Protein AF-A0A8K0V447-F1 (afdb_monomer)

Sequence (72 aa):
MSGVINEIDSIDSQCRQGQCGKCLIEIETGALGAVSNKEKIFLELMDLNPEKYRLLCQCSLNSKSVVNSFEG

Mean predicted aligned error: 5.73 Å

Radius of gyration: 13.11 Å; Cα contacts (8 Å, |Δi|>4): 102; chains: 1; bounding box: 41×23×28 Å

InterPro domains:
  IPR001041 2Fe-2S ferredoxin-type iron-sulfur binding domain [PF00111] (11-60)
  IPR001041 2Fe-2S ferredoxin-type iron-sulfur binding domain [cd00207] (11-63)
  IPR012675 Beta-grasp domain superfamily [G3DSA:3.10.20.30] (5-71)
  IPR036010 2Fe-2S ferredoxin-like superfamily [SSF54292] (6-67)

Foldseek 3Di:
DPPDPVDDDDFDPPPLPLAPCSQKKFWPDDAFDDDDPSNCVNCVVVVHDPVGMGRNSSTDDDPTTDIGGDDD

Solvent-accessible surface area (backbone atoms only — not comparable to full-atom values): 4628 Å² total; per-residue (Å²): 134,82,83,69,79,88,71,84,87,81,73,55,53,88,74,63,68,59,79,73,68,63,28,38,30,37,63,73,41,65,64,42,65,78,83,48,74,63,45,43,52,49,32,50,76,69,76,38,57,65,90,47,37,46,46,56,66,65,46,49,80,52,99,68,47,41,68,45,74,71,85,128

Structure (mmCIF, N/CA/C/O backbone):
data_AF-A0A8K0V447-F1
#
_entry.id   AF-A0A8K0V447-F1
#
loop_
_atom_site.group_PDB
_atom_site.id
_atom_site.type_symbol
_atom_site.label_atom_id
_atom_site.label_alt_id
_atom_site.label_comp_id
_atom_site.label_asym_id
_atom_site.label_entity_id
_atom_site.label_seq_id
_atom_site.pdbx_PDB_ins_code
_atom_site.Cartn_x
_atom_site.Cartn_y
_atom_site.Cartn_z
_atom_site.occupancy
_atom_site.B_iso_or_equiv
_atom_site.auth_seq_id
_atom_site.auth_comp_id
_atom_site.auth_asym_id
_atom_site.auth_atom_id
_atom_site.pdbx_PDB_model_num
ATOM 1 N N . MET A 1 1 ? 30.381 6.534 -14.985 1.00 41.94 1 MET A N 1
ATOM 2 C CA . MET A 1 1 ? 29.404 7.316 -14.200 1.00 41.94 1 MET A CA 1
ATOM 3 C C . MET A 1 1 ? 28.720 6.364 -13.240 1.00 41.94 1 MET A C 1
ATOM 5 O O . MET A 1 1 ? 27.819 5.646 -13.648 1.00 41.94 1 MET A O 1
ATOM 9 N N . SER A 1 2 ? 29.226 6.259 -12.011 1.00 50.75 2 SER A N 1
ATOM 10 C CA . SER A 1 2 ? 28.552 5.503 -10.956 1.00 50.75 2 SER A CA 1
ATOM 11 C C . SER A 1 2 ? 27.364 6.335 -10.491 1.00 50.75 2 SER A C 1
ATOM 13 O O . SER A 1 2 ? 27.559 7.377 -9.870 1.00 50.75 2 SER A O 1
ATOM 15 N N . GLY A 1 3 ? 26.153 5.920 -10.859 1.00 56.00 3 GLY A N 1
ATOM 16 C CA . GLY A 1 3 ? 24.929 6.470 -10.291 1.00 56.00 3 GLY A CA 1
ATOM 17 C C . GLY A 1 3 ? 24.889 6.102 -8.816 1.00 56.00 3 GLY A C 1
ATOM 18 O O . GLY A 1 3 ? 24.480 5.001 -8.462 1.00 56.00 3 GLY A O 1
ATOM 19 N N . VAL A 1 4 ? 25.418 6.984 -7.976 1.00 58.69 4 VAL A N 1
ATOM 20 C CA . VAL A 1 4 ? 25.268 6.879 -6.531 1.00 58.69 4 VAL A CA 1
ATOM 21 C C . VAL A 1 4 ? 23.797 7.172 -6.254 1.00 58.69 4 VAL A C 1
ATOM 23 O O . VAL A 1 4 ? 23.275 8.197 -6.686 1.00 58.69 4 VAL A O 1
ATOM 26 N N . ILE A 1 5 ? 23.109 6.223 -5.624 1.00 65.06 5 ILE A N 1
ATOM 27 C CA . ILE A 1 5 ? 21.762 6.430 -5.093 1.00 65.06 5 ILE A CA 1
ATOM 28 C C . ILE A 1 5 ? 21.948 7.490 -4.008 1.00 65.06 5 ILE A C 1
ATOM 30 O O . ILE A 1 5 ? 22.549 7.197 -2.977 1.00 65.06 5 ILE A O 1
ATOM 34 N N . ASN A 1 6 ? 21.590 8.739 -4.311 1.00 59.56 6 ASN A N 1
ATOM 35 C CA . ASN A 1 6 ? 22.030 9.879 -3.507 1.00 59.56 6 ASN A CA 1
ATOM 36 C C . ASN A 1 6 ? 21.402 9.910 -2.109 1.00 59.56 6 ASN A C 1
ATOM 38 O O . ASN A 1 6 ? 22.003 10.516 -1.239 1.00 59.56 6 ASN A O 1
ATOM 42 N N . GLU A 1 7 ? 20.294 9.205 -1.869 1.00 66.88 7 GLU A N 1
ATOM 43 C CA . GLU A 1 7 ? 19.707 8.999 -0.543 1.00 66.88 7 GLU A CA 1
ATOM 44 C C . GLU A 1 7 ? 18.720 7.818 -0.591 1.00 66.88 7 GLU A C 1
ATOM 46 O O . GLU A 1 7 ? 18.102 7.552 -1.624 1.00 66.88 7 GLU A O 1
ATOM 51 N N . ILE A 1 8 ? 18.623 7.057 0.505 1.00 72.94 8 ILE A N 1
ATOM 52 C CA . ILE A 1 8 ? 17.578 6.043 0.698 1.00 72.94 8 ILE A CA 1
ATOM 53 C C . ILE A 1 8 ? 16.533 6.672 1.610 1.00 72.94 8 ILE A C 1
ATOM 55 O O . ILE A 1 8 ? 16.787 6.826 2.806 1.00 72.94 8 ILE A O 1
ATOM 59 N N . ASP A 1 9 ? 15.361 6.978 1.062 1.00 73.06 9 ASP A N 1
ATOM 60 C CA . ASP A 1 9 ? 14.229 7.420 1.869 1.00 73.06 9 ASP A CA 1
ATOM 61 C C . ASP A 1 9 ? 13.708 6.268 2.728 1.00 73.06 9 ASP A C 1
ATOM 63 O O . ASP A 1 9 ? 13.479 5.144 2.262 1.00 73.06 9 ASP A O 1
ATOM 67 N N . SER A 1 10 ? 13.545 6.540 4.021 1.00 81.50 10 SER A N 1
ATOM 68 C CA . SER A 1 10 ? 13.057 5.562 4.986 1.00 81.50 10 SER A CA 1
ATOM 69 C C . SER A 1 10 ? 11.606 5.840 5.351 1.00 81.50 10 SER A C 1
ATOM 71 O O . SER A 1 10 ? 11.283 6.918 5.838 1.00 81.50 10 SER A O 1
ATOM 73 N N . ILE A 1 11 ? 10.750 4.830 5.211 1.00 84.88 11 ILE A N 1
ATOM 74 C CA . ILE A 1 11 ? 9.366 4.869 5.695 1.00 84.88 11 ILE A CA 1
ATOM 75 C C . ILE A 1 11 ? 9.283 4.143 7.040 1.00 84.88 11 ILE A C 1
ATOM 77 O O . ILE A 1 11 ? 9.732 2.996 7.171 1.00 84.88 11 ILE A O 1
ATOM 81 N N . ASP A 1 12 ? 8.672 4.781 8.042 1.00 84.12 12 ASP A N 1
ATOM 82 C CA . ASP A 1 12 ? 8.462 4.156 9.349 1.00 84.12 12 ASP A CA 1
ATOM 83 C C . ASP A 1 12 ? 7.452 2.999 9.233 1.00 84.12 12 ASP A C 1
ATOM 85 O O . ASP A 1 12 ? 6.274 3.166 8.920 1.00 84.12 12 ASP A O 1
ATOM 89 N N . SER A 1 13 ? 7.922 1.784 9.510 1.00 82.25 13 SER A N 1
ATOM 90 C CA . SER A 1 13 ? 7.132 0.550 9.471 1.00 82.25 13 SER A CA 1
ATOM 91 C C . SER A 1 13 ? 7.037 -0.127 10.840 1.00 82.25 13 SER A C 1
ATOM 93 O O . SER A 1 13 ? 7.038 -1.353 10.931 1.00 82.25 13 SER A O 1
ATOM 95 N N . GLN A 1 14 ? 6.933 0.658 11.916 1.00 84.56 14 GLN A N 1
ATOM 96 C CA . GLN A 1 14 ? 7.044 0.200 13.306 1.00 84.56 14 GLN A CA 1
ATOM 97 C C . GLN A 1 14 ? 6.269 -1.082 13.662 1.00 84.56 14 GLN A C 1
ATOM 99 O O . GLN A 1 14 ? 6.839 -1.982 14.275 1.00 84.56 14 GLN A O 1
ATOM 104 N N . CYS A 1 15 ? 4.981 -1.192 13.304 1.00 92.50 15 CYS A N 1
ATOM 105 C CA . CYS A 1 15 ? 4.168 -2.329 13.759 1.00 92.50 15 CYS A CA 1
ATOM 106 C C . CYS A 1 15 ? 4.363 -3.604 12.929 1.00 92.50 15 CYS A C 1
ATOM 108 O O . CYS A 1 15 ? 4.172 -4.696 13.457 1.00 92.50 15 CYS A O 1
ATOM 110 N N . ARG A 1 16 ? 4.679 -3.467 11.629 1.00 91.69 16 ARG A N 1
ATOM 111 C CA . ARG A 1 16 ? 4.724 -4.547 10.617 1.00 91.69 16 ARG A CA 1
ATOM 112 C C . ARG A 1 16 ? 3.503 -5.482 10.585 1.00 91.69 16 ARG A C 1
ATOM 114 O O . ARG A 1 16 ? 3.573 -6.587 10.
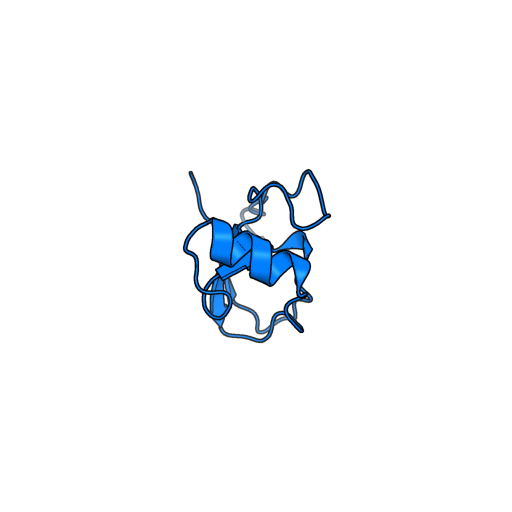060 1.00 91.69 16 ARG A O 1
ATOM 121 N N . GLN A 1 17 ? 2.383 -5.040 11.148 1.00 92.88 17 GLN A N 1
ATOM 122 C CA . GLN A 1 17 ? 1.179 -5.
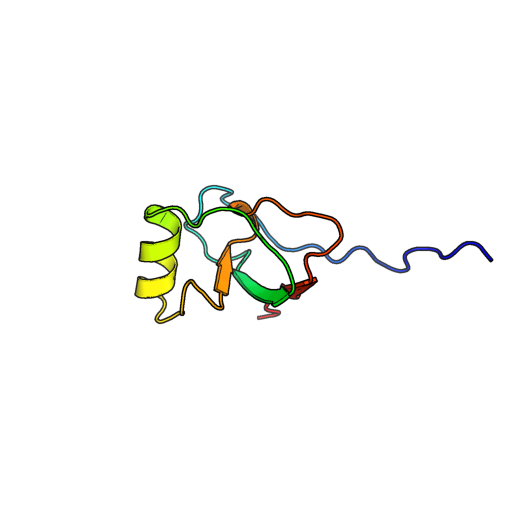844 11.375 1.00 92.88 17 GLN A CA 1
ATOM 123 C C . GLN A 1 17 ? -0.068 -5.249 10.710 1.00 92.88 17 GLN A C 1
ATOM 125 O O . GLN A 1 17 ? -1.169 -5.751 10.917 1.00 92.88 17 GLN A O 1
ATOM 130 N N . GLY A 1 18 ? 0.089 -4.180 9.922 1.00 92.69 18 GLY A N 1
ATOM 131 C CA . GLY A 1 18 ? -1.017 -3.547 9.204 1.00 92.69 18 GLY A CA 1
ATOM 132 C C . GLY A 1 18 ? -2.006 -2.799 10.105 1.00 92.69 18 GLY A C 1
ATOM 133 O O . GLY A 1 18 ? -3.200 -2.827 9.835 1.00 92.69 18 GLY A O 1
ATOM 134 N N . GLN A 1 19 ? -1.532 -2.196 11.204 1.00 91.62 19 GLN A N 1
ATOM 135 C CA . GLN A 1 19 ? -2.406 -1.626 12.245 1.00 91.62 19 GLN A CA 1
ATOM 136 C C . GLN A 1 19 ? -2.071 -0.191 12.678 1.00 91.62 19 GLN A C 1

* * *

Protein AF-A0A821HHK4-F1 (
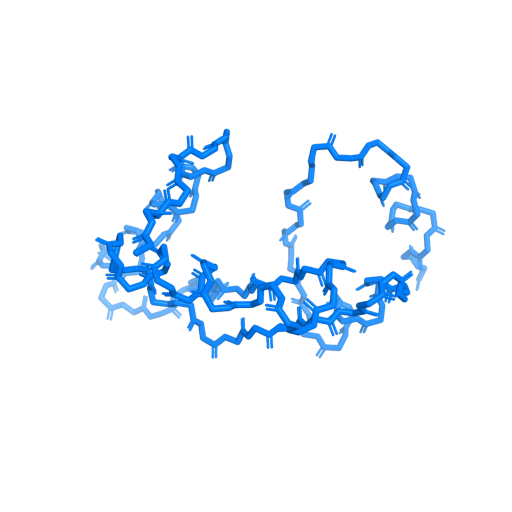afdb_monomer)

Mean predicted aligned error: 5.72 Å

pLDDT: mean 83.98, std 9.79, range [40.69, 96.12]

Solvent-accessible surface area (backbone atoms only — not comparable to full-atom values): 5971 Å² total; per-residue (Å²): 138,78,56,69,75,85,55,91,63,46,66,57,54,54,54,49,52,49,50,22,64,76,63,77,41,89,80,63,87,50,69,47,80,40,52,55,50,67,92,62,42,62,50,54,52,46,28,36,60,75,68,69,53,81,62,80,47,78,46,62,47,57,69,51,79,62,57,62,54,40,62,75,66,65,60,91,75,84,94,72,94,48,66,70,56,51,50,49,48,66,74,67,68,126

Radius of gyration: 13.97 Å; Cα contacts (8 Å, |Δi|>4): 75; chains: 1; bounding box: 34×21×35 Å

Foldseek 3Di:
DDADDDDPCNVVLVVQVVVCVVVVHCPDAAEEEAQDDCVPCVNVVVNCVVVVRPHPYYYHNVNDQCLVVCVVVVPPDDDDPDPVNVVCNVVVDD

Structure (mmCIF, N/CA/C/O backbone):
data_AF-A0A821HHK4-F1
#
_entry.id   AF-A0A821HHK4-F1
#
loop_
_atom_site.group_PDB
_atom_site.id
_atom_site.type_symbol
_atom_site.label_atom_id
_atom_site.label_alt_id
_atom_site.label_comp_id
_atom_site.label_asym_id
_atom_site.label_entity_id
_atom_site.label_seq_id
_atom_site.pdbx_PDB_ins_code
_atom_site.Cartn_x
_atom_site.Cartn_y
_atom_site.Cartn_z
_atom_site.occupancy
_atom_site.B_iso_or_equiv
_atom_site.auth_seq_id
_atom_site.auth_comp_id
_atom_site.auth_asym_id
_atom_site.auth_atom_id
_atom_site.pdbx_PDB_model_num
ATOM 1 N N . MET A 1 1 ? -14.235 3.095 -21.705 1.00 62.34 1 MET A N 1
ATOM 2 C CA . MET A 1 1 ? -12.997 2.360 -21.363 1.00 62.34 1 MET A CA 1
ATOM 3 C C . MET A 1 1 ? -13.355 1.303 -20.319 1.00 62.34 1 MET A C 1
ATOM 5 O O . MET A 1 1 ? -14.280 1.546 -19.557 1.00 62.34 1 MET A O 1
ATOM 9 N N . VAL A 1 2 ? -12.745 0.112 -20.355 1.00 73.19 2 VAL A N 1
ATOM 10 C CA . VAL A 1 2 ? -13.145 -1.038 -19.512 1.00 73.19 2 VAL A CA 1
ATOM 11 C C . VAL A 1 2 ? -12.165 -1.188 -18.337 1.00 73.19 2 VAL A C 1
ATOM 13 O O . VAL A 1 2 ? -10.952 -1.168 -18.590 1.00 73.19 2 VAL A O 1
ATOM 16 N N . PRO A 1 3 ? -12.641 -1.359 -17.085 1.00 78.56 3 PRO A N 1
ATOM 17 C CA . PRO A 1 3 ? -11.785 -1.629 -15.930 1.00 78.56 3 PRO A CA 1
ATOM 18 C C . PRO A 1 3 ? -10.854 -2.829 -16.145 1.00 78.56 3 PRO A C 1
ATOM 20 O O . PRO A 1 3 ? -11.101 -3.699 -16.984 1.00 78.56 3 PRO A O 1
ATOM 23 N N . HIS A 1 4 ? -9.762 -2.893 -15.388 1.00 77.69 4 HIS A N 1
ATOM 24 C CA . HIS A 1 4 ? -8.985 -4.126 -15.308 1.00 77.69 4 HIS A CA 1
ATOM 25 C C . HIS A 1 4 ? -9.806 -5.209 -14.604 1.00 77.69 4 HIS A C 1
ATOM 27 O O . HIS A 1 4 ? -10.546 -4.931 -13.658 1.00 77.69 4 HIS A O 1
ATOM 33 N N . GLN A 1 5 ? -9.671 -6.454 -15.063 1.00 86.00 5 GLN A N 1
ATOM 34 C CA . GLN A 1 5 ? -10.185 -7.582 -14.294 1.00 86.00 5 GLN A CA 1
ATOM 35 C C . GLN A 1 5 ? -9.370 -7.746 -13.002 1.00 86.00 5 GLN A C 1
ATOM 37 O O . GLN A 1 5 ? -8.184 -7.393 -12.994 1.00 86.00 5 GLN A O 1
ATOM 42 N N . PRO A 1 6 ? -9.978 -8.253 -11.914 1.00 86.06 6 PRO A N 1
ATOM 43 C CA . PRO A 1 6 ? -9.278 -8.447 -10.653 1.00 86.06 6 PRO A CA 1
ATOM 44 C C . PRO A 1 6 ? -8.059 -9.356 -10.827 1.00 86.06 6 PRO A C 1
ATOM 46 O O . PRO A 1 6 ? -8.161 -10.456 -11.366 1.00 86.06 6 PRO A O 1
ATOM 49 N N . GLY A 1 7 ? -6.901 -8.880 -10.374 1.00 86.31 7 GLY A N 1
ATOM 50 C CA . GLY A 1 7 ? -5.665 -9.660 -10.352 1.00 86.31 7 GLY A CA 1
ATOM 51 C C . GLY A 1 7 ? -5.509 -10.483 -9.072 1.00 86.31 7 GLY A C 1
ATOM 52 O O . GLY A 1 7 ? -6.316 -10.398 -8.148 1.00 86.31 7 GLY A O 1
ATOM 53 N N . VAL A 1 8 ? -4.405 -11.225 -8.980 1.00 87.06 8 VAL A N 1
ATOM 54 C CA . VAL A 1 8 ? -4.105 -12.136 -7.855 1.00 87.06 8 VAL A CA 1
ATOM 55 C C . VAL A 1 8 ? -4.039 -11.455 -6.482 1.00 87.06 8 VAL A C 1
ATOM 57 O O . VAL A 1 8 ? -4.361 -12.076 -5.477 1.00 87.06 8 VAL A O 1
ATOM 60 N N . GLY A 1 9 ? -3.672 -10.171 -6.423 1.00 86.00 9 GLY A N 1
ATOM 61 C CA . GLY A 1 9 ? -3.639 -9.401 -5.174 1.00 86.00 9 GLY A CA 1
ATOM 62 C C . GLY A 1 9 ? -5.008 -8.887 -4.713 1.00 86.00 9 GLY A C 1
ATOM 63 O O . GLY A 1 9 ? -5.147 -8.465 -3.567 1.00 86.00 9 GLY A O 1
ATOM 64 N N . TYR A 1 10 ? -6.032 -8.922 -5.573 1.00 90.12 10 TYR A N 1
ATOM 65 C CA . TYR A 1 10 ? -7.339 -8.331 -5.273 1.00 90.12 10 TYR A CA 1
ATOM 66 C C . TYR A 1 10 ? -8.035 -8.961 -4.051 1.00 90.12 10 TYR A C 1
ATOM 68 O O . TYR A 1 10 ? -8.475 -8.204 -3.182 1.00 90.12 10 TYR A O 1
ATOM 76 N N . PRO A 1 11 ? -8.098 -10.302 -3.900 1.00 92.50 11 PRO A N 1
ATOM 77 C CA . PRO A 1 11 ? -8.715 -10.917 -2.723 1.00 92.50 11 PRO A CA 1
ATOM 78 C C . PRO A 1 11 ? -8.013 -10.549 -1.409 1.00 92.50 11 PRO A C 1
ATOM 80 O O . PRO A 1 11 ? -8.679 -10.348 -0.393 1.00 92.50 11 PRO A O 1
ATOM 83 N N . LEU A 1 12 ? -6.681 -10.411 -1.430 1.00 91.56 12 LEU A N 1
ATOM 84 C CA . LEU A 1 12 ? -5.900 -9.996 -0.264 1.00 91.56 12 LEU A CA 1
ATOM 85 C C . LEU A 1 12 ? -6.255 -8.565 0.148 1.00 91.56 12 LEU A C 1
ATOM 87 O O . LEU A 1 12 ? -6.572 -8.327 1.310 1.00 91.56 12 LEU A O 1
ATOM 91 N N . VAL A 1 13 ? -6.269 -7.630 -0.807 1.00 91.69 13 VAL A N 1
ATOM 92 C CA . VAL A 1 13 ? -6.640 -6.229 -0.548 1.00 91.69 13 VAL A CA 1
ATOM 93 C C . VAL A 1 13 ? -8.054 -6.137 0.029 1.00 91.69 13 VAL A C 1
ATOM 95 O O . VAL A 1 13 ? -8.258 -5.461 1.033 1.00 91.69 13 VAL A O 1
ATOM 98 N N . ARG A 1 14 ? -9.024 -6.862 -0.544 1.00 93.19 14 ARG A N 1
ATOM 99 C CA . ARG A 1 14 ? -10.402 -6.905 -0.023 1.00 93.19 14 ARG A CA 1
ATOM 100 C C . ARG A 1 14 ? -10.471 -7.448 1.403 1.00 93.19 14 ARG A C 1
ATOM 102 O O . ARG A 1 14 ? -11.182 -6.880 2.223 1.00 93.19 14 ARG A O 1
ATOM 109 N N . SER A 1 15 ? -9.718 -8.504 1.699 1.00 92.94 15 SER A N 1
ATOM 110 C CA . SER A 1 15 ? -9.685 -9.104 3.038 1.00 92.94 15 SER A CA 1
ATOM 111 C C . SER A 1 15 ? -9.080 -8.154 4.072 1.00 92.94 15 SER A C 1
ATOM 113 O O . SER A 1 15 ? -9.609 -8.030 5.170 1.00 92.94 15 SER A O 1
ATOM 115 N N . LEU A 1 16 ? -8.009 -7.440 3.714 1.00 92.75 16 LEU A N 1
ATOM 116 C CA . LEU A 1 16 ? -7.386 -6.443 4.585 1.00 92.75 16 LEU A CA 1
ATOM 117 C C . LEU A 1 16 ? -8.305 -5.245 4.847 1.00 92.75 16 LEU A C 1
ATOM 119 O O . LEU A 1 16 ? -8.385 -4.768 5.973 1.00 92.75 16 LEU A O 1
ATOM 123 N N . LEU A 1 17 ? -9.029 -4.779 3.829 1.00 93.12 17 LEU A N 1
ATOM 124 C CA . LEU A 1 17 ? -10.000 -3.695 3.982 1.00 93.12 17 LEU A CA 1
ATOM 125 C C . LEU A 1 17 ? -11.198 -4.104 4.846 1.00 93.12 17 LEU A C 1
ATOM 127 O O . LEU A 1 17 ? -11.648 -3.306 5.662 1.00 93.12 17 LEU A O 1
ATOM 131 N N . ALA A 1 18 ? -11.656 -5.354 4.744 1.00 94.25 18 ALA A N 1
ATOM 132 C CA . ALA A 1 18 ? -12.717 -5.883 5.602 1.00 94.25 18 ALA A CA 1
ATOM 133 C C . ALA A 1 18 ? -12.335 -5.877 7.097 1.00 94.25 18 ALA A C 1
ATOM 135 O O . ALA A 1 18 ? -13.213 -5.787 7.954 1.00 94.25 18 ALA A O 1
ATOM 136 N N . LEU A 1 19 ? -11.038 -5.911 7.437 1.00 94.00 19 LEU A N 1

◆ **TASK PROMPT**: Go down the entries above from the line containing "ATOM 73 N N" to the line containing "844 11.375 1.00 92.88 17 GLN A CA 1" and write out each line exactly, leaving pictures out.

◆ **TASK RESPONSE**:
ATOM 73 N N . ILE A 1 11 ? 10.750 4.830 5.211 1.00 84.88 11 ILE A N 1
ATOM 74 C CA . ILE A 1 11 ? 9.366 4.869 5.695 1.00 84.88 11 ILE A CA 1
ATOM 75 C C . ILE A 1 11 ? 9.283 4.143 7.040 1.00 84.88 11 ILE A C 1
ATOM 77 O O . ILE A 1 11 ? 9.732 2.996 7.171 1.00 84.88 11 ILE A O 1
ATOM 81 N N . ASP A 1 12 ? 8.672 4.781 8.042 1.00 84.12 12 ASP A N 1
ATOM 82 C CA . ASP A 1 12 ? 8.462 4.156 9.349 1.00 84.12 12 ASP A CA 1
ATOM 83 C C . ASP A 1 12 ? 7.452 2.999 9.233 1.00 84.12 12 ASP A C 1
ATOM 85 O O . ASP A 1 12 ? 6.274 3.166 8.920 1.00 84.12 12 ASP A O 1
ATOM 89 N N . SER A 1 13 ? 7.922 1.784 9.510 1.00 82.25 13 SER A N 1
ATOM 90 C CA . SER A 1 13 ? 7.132 0.550 9.471 1.00 82.25 13 SER A CA 1
ATOM 91 C C . SER A 1 13 ? 7.037 -0.127 10.840 1.00 82.25 13 SER A C 1
ATOM 93 O O . SER A 1 13 ? 7.038 -1.353 10.931 1.00 82.25 13 SER A O 1
ATOM 95 N N . GLN A 1 14 ? 6.933 0.658 11.916 1.00 84.56 14 GLN A N 1
ATOM 96 C CA . GLN A 1 14 ? 7.044 0.200 13.306 1.00 84.56 14 GLN A CA 1
ATOM 97 C C . GLN A 1 14 ? 6.269 -1.082 13.662 1.00 84.56 14 GLN A C 1
ATOM 99 O O . GLN A 1 14 ? 6.839 -1.982 14.275 1.00 84.56 14 GLN A O 1
ATOM 104 N N . CYS A 1 15 ? 4.981 -1.192 13.304 1.00 92.50 15 CYS A N 1
ATOM 105 C CA . CYS A 1 15 ? 4.168 -2.329 13.759 1.00 92.50 15 CYS A CA 1
ATOM 106 C C . CYS A 1 15 ? 4.363 -3.604 12.929 1.00 92.50 15 CYS A C 1
ATOM 108 O O . CYS A 1 15 ? 4.172 -4.696 13.457 1.00 92.50 15 CYS A O 1
ATOM 110 N N . ARG A 1 16 ? 4.679 -3.467 11.629 1.00 91.69 16 ARG A N 1
ATOM 111 C CA . ARG A 1 16 ? 4.724 -4.547 10.617 1.00 91.69 16 ARG A CA 1
ATOM 112 C C . ARG A 1 16 ? 3.503 -5.482 10.585 1.00 91.69 16 ARG A C 1
ATOM 114 O O . ARG A 1 16 ? 3.573 -6.587 10.
060 1.00 91.69 16 ARG A O 1
ATOM 121 N N . GLN A 1 17 ? 2.383 -5.040 11.148 1.00 92.88 17 GLN A N 1
ATOM 122 C CA . GLN A 1 17 ? 1.179 -5.
844 11.375 1.00 92.88 17 GLN A CA 1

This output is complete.